• _WHAT NEEDS TO BE DONE_: With the line containing "ATOM 73 C C" as the start and the line containing "ATOM 81 C CA" as the end, transcribe that span of the entries below exactly, including both.

(Records from a data collection)
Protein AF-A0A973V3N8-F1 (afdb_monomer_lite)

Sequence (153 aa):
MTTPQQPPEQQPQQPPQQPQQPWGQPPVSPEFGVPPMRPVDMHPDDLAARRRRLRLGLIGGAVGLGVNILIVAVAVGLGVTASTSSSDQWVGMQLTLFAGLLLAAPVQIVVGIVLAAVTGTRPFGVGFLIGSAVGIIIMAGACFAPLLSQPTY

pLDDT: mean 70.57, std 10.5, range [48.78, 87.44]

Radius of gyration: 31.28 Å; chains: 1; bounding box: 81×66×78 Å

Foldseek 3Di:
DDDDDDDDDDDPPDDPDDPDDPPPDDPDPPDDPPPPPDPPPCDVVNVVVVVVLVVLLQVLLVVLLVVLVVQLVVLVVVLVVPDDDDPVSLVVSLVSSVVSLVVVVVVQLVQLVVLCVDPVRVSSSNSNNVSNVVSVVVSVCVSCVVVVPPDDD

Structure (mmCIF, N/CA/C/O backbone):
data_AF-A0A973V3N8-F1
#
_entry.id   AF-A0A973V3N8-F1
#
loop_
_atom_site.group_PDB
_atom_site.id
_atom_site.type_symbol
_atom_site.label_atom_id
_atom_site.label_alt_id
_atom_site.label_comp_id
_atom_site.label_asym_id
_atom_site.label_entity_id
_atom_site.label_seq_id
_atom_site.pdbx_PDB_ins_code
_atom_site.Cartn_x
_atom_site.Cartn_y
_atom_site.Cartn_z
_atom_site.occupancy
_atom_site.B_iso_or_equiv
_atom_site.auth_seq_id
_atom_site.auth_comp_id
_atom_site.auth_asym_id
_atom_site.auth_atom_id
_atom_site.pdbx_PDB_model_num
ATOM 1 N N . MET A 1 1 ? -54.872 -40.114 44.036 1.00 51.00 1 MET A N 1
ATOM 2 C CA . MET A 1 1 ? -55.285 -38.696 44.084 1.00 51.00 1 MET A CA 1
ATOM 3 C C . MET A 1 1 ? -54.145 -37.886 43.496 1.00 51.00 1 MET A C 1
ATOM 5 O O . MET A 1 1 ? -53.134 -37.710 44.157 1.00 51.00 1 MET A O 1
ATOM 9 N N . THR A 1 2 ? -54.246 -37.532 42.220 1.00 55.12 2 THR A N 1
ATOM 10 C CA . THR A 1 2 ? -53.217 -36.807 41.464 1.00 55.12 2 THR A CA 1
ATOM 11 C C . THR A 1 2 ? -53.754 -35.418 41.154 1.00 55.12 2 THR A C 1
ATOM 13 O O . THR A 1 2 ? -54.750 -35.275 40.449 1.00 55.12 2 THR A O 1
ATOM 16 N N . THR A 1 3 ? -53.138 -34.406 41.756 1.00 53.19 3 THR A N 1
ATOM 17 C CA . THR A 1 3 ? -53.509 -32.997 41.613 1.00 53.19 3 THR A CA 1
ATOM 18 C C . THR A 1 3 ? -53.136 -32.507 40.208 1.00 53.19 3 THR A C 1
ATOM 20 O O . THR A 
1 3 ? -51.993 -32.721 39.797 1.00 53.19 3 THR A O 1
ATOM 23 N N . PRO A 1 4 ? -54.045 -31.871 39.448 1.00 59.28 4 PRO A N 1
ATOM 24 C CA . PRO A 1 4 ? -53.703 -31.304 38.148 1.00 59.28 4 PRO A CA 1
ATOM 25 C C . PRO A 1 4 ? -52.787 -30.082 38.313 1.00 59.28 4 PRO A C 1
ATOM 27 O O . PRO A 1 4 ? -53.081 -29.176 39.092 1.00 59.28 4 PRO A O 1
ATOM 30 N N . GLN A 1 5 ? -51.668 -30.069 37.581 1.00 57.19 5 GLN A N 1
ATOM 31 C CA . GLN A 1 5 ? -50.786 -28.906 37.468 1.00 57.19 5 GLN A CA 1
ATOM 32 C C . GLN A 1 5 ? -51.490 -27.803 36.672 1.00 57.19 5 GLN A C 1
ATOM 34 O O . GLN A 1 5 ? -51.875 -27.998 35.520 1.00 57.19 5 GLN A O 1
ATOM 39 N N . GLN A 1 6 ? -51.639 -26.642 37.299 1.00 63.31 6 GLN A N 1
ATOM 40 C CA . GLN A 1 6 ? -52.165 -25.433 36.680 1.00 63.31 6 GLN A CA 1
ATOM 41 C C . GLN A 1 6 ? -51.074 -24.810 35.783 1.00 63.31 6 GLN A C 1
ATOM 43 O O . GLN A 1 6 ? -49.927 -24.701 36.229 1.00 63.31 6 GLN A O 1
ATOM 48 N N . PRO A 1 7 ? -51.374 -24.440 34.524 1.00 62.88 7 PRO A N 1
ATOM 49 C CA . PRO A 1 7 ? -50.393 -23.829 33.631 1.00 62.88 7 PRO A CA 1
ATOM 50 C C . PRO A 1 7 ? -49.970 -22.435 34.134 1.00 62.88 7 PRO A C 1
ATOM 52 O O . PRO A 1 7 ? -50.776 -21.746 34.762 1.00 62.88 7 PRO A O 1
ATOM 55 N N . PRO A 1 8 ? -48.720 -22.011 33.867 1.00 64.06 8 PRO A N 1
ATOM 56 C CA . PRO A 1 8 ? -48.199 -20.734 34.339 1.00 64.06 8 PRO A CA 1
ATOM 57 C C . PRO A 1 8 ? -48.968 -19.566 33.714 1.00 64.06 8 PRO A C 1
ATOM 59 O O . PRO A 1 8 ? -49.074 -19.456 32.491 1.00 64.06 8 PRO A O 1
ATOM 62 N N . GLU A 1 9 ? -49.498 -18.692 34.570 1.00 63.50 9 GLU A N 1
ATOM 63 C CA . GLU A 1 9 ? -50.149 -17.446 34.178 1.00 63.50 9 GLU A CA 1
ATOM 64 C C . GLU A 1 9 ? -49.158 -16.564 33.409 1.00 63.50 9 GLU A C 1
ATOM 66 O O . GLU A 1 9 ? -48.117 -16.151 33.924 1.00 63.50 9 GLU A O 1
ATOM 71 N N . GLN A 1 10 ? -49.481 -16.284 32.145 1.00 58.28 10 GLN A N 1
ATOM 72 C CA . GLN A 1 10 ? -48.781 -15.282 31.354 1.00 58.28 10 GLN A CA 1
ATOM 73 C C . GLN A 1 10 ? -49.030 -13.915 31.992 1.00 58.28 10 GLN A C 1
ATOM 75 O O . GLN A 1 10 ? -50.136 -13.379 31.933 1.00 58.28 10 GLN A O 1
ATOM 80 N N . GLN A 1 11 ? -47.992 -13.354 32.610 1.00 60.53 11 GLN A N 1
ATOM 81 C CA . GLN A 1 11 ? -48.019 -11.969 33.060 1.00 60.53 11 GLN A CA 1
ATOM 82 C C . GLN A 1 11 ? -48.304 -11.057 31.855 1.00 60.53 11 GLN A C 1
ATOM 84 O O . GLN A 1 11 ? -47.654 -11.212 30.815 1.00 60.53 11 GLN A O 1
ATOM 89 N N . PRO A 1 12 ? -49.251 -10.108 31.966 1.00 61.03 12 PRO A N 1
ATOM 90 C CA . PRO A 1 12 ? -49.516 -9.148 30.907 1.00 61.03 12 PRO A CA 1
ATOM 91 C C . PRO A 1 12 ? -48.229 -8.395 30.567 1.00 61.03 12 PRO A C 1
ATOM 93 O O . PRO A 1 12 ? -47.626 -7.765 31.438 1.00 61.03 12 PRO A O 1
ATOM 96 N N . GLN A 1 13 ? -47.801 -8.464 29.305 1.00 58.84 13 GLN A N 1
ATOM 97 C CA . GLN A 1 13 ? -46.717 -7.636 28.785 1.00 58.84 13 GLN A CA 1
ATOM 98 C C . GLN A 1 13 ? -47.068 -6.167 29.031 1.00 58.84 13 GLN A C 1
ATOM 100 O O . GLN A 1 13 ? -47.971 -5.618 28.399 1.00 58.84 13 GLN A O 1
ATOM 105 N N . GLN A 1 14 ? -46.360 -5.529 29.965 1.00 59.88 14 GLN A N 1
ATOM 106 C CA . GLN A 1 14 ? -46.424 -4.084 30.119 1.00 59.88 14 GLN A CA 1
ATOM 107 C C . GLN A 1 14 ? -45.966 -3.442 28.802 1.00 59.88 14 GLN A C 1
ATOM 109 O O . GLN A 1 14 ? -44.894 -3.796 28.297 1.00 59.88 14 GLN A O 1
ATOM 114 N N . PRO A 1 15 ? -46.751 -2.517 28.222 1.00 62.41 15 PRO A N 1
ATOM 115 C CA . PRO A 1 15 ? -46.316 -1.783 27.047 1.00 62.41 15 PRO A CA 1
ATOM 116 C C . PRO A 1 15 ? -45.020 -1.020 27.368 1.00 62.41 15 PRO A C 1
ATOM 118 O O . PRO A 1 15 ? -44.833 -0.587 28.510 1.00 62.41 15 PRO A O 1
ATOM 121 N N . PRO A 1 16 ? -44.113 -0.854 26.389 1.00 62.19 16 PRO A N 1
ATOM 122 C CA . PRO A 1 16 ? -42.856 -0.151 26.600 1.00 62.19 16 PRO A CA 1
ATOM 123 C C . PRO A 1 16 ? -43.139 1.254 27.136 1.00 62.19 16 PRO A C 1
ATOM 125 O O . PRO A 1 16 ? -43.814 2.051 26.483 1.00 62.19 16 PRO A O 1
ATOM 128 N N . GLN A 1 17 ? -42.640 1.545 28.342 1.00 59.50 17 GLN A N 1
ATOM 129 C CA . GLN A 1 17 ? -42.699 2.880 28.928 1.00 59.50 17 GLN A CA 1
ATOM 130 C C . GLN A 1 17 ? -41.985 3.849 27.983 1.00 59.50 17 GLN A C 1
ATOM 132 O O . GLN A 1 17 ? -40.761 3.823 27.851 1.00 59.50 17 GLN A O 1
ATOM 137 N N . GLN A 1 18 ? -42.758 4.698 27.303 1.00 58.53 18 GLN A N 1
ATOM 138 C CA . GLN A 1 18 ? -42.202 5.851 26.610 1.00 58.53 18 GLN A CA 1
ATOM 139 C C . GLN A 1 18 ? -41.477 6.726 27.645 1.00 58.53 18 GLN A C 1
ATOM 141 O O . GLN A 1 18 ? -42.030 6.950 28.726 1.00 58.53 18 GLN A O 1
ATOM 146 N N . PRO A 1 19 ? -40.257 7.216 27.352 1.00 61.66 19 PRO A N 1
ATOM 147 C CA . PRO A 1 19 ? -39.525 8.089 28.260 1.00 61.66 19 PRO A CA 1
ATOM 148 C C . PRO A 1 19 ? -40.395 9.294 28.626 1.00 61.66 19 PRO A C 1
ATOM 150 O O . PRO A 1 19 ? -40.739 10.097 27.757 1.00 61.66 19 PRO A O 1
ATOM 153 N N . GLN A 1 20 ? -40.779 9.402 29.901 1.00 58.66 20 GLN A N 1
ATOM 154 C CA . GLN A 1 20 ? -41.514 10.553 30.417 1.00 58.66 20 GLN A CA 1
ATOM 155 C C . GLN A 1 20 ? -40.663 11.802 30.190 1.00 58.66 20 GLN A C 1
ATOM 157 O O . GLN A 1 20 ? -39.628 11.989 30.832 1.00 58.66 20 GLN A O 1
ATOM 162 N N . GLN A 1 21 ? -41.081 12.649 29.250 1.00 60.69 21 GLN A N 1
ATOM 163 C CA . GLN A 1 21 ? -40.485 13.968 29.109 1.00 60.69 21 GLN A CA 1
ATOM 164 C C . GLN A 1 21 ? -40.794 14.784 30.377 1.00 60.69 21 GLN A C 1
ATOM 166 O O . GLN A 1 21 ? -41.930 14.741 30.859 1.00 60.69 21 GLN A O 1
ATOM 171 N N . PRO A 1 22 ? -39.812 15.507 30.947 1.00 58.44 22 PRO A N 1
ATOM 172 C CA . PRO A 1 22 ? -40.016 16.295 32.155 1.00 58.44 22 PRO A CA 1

• _EXERCISE SOLUTION_:
ATOM 73 C C . GLN A 1 10 ? -49.030 -13.915 31.992 1.00 58.28 10 GLN A C 1
ATOM 75 O O . GLN A 1 10 ? -50.136 -13.379 31.933 1.00 58.28 10 GLN A O 1
ATOM 80 N N . GLN A 1 11 ? -47.992 -13.354 32.610 1.00 60.53 11 GLN A N 1
ATOM 81 C CA . GLN A 1 11 ? -48.019 -11.969 33.060 1.00 60.53 11 GLN A CA 1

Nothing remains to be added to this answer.